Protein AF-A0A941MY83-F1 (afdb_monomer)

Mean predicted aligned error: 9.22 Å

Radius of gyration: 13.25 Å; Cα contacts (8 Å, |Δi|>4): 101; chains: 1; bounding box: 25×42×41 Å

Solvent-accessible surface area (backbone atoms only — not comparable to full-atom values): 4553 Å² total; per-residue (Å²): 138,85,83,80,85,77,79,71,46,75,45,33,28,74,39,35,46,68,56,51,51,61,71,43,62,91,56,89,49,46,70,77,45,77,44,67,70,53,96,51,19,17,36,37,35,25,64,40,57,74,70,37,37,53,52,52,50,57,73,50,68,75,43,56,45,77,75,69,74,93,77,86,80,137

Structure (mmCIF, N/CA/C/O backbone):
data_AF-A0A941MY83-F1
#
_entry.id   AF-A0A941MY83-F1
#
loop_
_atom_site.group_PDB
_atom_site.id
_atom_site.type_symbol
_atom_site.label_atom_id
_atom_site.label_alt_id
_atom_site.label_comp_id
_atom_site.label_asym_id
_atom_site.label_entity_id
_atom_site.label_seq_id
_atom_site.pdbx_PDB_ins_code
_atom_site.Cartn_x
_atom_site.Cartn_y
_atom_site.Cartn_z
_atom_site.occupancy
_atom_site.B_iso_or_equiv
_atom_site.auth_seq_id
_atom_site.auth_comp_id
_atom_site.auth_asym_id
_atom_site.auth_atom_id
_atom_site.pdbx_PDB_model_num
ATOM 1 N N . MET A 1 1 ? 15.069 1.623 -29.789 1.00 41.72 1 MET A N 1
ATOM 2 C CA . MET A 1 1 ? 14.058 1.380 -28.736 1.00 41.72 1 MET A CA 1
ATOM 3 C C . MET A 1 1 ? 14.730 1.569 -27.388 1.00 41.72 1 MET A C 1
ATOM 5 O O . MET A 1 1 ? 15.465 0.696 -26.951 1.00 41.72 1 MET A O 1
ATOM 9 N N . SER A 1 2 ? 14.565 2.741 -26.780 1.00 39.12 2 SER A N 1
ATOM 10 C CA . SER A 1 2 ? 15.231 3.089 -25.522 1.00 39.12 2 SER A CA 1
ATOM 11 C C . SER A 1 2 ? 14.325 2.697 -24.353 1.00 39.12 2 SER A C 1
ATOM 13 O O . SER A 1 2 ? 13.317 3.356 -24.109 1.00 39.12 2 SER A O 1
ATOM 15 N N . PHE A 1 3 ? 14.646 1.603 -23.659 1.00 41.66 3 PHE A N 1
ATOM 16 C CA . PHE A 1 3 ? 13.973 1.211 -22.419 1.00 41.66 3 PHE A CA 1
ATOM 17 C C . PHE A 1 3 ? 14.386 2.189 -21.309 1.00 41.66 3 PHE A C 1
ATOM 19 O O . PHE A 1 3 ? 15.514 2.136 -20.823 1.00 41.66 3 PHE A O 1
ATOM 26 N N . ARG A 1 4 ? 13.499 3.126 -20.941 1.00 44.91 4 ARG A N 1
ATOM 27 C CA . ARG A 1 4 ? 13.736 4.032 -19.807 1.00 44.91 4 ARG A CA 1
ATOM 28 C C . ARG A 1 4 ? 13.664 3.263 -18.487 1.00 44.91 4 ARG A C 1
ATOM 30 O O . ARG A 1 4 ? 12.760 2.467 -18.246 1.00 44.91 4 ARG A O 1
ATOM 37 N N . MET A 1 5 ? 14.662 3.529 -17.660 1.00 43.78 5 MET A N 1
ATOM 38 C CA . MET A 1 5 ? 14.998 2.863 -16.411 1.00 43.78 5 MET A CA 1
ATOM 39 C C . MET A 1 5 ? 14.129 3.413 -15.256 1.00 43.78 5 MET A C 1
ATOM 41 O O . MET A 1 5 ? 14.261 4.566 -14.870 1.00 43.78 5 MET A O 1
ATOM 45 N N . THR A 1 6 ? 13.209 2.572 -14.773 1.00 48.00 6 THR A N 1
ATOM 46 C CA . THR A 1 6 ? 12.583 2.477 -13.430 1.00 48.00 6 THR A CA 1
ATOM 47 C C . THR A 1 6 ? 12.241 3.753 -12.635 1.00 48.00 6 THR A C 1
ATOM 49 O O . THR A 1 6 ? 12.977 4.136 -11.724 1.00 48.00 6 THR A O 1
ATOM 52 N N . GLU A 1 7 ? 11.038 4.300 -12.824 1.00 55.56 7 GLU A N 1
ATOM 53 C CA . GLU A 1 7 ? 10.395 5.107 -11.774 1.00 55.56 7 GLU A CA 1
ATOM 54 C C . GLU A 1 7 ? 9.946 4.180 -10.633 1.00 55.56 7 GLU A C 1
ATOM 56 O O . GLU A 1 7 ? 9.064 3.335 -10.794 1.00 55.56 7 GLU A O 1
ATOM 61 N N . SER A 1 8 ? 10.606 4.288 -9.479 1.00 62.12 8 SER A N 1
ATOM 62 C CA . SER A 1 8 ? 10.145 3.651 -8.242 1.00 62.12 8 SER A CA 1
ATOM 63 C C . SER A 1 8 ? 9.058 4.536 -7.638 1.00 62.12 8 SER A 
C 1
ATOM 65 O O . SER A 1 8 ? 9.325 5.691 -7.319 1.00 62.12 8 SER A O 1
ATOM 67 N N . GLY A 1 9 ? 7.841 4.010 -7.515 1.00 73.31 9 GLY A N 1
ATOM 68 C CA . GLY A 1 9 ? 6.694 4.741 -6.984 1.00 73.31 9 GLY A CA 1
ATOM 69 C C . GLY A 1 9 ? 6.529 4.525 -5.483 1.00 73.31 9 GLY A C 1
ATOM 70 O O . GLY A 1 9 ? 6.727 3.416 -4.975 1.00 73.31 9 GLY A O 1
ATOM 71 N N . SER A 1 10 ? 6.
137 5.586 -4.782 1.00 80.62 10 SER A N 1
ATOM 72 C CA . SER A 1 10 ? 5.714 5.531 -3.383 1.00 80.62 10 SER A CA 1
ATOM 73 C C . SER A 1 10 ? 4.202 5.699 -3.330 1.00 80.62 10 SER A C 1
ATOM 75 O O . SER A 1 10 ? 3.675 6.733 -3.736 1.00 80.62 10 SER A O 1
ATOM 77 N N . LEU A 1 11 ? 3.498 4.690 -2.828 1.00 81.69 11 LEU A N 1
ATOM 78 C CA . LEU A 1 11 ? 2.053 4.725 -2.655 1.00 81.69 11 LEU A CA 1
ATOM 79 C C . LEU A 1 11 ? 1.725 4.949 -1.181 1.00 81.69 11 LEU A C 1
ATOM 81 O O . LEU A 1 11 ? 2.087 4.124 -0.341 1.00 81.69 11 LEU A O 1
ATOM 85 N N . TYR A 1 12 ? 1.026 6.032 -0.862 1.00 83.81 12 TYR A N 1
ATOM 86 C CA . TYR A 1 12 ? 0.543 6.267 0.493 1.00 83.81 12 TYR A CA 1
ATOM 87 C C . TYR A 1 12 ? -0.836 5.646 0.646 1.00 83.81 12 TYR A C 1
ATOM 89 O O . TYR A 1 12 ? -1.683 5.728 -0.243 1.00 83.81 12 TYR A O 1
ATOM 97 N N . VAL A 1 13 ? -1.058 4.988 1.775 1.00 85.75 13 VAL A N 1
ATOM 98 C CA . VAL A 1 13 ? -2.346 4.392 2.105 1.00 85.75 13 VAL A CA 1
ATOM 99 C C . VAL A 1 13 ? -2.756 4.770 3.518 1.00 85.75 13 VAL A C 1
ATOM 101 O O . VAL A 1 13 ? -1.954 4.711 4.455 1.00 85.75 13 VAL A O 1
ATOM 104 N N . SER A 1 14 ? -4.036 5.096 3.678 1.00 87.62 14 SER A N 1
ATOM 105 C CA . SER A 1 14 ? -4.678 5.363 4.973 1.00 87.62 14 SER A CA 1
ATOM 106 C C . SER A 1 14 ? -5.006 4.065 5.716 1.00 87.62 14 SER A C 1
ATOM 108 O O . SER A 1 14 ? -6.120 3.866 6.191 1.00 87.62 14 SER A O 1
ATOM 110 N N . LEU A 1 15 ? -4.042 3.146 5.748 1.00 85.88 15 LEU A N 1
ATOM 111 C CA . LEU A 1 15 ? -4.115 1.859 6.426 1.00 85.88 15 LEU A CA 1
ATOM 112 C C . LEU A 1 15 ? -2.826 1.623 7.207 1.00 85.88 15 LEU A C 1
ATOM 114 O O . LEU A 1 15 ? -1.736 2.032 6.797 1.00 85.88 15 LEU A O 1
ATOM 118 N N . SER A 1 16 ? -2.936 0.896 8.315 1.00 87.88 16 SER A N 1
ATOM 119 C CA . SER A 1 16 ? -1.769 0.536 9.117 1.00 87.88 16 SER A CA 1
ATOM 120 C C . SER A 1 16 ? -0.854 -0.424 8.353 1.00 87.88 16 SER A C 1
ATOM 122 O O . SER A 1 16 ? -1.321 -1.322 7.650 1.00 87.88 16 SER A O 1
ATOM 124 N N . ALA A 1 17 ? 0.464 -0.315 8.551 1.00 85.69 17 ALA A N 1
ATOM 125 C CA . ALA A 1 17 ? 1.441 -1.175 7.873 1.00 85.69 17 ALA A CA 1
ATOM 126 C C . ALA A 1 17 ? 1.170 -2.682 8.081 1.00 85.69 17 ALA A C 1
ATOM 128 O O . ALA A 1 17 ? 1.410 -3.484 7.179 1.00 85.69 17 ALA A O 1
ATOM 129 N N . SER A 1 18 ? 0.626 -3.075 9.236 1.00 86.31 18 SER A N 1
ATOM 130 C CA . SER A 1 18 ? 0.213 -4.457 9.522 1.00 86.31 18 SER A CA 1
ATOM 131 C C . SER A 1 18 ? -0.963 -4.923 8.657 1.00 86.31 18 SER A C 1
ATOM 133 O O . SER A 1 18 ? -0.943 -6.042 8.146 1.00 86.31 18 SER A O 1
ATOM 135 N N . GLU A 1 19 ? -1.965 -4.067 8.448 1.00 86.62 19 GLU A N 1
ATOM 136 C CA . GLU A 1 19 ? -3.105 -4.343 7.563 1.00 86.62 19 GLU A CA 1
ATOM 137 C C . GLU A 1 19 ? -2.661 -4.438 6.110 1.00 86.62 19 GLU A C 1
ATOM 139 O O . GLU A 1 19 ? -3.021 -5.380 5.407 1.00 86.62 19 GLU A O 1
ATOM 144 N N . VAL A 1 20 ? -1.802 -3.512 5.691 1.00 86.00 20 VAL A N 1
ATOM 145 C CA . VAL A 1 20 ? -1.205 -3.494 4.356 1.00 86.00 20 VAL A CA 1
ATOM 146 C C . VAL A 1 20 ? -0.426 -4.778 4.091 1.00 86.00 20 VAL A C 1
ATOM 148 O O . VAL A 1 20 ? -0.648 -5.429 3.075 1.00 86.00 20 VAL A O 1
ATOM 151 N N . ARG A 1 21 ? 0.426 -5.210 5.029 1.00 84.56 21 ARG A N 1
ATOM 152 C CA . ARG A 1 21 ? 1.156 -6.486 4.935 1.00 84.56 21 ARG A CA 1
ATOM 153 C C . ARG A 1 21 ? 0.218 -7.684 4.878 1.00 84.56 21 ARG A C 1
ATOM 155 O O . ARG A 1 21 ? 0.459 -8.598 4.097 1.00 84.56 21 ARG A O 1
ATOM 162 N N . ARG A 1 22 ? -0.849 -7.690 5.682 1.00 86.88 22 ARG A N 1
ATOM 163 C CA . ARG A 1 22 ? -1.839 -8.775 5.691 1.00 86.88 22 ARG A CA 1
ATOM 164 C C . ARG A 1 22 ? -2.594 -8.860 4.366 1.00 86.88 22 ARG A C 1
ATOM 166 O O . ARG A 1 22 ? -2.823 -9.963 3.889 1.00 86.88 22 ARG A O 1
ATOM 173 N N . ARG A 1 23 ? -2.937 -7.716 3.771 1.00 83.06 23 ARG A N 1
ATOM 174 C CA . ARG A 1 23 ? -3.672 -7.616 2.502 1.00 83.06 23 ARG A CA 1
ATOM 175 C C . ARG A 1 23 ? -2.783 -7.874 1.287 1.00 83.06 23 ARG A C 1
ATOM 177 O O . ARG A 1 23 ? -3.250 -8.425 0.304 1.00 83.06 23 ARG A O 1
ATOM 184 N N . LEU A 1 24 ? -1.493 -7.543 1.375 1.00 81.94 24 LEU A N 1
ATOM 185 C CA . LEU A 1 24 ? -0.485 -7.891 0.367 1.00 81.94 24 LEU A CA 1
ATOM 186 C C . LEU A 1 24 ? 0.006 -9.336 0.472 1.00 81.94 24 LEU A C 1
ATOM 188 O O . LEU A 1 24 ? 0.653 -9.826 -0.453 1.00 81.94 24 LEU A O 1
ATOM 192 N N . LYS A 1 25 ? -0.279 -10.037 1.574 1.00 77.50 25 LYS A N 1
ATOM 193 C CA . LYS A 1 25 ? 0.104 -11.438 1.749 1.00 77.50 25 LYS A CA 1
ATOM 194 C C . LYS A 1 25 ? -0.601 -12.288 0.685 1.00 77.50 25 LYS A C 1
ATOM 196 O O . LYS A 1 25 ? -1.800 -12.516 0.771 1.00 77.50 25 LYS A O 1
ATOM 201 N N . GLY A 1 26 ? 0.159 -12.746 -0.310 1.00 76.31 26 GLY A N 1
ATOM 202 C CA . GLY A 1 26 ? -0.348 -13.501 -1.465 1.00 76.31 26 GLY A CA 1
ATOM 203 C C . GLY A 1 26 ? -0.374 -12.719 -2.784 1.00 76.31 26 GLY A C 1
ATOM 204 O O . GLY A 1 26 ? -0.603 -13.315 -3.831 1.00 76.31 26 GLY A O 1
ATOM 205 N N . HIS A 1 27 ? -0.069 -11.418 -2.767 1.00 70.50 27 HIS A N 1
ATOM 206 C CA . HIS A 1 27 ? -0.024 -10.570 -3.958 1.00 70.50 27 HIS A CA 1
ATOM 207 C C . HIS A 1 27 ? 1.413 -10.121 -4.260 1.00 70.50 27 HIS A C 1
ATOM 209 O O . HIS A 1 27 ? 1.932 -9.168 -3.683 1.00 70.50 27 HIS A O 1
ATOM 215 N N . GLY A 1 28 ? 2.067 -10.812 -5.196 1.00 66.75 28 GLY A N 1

|---|

### Task details
With the first line of the records as the start and the line holding "ATOM 10 C CA" as the end, please copy exactly those lines and no others.

### Output of the task
Protein AF-A0A941MY83-F1 (afdb_monomer)

Mean predicted aligned error: 9.22 Å

Radius of gyration: 13.25 Å; Cα contacts (8 Å, |Δi|>4): 101; chains: 1; bounding box: 25×42×41 Å

Solvent-accessible surface area (backbone atoms only — not comparable to full-atom values): 4553 Å² total; per-residue (Å²): 138,85,83,80,85,77,79,71,46,75,45,33,28,74,39,35,46,68,56,51,51,61,71,43,62,91,56,89,49,46,70,77,45,77,44,67,70,53,96,51,19,17,36,37,35,25,64,40,57,74,70,37,37,53,52,52,50,57,73,50,68,75,43,56,45,77,75,69,74,93,77,86,80,137

Structure (mmCIF, N/CA/C/O backbone):
data_AF-A0A941MY83-F1
#
_entry.id   AF-A0A941MY83-F1
#
loop_
_atom_site.group_PDB
_atom_site.id
_atom_site.type_symbol
_atom_site.label_atom_id
_atom_site.label_alt_id
_atom_site.label_comp_id
_atom_site.label_asym_id
_atom_site.label_entity_id
_atom_site.label_seq_id
_atom_site.pdbx_PDB_ins_code
_atom_site.Cartn_x
_atom_site.Cartn_y
_atom_site.Cartn_z
_atom_site.occupancy
_atom_site.B_iso_or_equiv
_atom_site.auth_seq_id
_atom_site.auth_comp_id
_atom_site.auth_asym_id
_atom_site.auth_atom_id
_atom_site.pdbx_PDB_model_num
ATOM 1 N N . MET A 1 1 ? 15.069 1.623 -29.789 1.00 41.72 1 MET A N 1
ATOM 2 C CA . MET A 1 1 ? 14.058 1.380 -28.736 1.00 41.72 1 MET A CA 1
ATOM 3 C C . MET A 1 1 ? 14.730 1.569 -27.388 1.00 41.72 1 MET A C 1
ATOM 5 O O . MET A 1 1 ? 15.465 0.696 -26.951 1.00 41.72 1 MET A O 1
ATOM 9 N N . SER A 1 2 ? 14.565 2.741 -26.780 1.00 39.12 2 SER A N 1
ATOM 10 C CA . SER A 1 2 ? 15.231 3.089 -25.522 1.00 39.12 2 SER A CA 1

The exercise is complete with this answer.